Items from a data source |
┌────────

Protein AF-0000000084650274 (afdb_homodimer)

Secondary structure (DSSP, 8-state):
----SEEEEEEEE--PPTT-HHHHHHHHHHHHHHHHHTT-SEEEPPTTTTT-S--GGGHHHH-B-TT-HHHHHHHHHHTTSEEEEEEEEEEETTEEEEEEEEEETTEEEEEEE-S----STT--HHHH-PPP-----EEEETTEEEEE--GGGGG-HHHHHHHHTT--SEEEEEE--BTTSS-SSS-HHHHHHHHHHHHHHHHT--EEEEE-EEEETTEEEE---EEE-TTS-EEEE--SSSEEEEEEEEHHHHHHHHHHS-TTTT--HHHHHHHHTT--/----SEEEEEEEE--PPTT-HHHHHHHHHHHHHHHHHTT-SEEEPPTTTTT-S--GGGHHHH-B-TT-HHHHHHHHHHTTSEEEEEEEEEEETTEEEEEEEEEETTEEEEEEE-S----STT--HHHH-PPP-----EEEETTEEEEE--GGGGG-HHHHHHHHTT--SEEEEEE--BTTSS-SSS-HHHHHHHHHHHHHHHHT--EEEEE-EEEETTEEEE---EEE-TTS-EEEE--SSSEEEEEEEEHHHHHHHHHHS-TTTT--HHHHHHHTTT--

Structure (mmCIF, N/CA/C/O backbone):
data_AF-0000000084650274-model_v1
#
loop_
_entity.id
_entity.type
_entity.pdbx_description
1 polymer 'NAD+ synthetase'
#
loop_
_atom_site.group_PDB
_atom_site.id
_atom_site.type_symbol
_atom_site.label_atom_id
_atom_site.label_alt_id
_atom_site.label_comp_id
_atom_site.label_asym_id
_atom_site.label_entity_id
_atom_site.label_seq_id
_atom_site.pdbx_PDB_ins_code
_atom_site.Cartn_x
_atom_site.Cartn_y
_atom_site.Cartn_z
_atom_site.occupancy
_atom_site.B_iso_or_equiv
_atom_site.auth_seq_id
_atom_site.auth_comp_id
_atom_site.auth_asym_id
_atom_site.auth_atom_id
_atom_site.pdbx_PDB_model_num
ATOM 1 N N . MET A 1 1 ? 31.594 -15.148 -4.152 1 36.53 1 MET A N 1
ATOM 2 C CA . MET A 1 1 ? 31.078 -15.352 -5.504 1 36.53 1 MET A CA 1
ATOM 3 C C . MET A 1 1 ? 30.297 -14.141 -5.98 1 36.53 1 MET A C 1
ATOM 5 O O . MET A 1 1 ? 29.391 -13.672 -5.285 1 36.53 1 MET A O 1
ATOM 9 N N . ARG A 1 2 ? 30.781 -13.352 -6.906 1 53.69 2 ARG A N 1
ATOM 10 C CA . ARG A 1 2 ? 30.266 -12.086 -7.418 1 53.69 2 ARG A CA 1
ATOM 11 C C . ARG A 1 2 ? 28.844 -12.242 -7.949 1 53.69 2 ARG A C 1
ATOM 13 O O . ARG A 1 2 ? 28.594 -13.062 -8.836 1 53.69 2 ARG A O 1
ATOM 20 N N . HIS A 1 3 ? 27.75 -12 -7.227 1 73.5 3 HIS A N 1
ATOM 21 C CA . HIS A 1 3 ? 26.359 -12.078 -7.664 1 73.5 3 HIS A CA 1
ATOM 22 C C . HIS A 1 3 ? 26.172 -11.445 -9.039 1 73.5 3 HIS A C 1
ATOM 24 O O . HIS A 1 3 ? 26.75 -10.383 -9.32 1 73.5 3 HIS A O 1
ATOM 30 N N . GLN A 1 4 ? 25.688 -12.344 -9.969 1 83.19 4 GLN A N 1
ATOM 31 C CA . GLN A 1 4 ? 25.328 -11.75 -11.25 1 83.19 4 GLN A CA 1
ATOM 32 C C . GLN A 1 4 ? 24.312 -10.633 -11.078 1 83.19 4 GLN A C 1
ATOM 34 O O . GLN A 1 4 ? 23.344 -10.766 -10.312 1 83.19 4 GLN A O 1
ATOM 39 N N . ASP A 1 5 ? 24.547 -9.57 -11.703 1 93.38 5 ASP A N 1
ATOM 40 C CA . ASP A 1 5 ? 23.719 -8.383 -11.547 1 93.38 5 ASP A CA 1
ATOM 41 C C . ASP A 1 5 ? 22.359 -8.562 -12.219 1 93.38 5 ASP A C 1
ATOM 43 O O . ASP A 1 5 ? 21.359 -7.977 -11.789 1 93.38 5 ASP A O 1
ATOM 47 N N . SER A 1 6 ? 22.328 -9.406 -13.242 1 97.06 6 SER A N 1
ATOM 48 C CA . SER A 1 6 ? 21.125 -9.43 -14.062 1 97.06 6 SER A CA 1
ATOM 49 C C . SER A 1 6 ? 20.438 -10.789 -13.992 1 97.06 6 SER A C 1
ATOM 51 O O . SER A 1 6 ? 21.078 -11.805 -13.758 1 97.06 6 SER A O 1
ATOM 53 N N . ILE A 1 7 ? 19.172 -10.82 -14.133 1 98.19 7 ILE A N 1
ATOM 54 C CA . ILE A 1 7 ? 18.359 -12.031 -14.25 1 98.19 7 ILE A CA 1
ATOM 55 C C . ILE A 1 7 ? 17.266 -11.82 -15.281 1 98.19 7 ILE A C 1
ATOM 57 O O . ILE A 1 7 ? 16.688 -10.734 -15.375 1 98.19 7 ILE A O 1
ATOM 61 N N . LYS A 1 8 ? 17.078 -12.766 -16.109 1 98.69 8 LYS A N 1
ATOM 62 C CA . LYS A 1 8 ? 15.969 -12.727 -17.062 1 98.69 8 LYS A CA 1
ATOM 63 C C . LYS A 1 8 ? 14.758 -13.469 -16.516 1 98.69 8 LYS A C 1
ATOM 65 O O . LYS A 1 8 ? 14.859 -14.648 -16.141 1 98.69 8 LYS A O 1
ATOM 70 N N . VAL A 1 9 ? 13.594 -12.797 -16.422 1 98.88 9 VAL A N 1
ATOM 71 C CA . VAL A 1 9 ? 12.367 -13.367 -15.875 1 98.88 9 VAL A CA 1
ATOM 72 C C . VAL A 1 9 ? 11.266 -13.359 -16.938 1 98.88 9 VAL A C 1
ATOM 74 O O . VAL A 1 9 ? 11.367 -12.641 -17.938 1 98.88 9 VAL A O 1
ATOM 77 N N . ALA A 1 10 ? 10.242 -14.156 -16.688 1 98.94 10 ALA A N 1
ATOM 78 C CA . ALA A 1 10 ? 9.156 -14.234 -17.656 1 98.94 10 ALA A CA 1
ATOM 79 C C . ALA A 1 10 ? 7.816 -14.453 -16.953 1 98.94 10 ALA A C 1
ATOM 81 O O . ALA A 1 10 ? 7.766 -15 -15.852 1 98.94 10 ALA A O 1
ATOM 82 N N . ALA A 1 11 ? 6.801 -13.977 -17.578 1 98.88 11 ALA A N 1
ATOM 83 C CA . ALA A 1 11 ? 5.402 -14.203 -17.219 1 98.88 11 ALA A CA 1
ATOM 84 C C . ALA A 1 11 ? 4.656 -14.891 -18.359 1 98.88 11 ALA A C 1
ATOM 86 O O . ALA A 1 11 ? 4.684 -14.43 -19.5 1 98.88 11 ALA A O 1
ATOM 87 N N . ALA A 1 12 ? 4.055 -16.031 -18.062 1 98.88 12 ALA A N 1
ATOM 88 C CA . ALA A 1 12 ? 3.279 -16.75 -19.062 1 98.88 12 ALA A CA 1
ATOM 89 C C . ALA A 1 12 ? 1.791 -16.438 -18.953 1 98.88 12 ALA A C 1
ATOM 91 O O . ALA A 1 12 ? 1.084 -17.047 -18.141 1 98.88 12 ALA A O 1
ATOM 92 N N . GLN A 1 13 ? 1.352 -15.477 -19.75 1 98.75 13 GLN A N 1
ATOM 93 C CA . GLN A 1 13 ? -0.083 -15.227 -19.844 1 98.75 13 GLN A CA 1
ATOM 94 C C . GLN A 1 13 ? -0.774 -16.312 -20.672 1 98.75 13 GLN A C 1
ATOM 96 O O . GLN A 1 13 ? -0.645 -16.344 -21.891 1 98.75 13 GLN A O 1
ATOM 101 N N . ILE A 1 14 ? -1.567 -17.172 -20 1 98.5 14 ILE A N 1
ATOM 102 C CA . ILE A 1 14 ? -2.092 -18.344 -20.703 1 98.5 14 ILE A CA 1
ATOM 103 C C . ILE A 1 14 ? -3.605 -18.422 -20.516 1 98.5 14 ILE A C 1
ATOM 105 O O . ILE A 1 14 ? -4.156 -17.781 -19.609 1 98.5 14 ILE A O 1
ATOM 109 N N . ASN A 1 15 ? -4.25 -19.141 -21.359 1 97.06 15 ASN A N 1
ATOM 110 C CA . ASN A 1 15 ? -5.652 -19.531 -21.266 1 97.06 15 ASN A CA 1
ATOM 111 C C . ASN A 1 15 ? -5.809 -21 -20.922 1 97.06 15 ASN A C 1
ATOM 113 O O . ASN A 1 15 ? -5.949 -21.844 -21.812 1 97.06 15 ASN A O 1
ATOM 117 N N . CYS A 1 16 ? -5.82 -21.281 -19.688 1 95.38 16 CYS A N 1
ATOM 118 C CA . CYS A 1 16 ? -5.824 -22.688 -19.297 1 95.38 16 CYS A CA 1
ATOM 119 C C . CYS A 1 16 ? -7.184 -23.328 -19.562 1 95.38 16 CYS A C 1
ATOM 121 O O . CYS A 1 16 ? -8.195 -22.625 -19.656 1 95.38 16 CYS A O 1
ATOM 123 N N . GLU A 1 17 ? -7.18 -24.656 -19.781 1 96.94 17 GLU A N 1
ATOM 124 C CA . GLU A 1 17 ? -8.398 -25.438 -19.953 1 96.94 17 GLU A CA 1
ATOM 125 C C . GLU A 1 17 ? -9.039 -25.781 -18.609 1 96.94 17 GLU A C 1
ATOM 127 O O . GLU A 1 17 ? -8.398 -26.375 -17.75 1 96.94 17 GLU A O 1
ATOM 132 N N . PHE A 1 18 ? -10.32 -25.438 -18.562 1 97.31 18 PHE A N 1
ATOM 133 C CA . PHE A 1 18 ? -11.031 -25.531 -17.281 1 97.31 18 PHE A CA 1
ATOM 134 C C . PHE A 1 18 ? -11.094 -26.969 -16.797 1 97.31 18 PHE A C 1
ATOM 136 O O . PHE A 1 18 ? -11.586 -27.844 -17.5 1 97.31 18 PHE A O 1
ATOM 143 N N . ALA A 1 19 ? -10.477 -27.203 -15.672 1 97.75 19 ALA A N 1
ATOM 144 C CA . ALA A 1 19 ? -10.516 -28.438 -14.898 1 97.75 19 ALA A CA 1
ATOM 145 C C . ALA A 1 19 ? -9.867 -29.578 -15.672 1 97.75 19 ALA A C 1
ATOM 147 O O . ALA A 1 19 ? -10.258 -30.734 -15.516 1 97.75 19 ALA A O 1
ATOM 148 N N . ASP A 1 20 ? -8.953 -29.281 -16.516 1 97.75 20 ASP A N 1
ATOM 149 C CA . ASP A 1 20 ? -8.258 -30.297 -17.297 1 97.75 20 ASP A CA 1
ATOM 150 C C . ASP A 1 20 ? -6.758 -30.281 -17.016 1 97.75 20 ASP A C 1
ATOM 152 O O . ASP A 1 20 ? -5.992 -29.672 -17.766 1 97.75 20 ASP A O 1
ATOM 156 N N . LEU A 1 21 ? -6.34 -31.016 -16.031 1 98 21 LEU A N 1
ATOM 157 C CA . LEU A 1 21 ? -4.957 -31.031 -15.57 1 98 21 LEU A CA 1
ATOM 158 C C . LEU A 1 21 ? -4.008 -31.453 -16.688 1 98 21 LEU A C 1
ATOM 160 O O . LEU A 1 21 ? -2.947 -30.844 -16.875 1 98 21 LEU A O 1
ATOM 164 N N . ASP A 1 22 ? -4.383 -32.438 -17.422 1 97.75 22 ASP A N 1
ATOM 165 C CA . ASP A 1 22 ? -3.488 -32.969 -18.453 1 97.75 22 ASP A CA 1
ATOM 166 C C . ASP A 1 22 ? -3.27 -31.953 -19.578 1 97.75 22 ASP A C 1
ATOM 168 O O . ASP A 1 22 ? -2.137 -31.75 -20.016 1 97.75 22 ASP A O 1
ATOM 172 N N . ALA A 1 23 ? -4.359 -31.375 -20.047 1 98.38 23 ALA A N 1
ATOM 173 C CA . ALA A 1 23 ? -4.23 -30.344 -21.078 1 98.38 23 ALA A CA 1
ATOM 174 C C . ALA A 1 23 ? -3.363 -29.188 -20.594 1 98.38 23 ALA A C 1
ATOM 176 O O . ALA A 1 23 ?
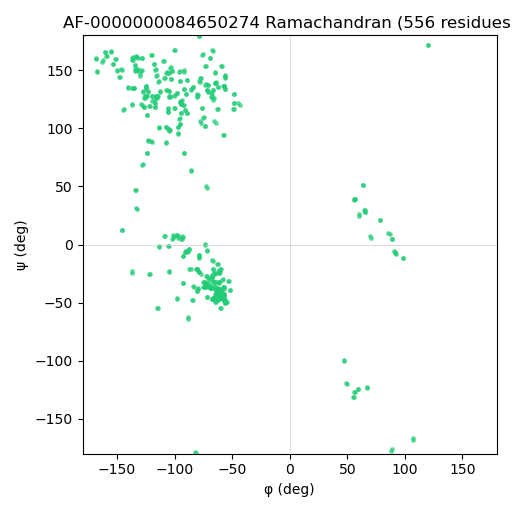 -2.545 -28.656 -21.344 1 98.38 23 ALA A O 1
ATOM 177 N N . ASN A 1 24 ? -3.582 -28.797 -19.391 1 98.62 24 ASN A N 1
ATOM 178 C CA . ASN A 1 24 ? -2.83 -27.672 -18.859 1 98.62 24 ASN A CA 1
ATOM 179 C C . ASN A 1 24 ? -1.371 -28.047 -18.609 1 98.62 24 ASN A C 1
ATOM 181 O O . ASN A 1 24 ? -0.48 -27.203 -18.734 1 98.62 24 ASN A O 1
ATOM 185 N N . LEU A 1 25 ? -1.142 -29.281 -18.234 1 98.62 25 LEU A N 1
ATOM 186 C CA . LEU A 1 25 ? 0.234 -29.766 -18.125 1 98.62 25 LEU A CA 1
ATOM 187 C C . LEU A 1 25 ? 0.982 -29.562 -19.438 1 98.62 25 LEU A C 1
ATOM 189 O O . LEU A 1 25 ? 2.104 -29.047 -19.453 1 98.62 25 LEU A O 1
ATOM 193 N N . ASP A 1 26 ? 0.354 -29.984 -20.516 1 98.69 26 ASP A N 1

└────────

TASK ITEM |
A verbatim transcription is needed of the lines above, starting at the line with "ATOM 152 O O" and ending at the line with "ATOM 165 C CA", both included, and of nothing else.

OUTPUT OF THE EXERCISE |
ATOM 152 O O . ASP A 1 20 ? -5.992 -29.672 -17.766 1 97.75 20 ASP A O 1
ATOM 156 N N . LEU A 1 21 ? -6.34 -31.016 -16.031 1 98 21 LEU A N 1
ATOM 157 C CA . LEU A 1 21 ? -4.957 -31.031 -15.57 1 98 21 LEU A CA 1
ATOM 158 C C . LEU A 1 21 ? -4.008 -31.453 -16.688 1 98 21 LEU A C 1
ATOM 160 O O . LEU A 1 21 ? -2.947 -30.844 -16.875 1 98 21 LEU A O 1
ATOM 164 N N . ASP A 1 22 ? -4.383 -32.438 -17.422 1 97.75 22 ASP A N 1
ATOM 165 C CA . ASP A 1 22 ? -3.488 -32.969 -18.453 1 97.75 22 ASP A CA 1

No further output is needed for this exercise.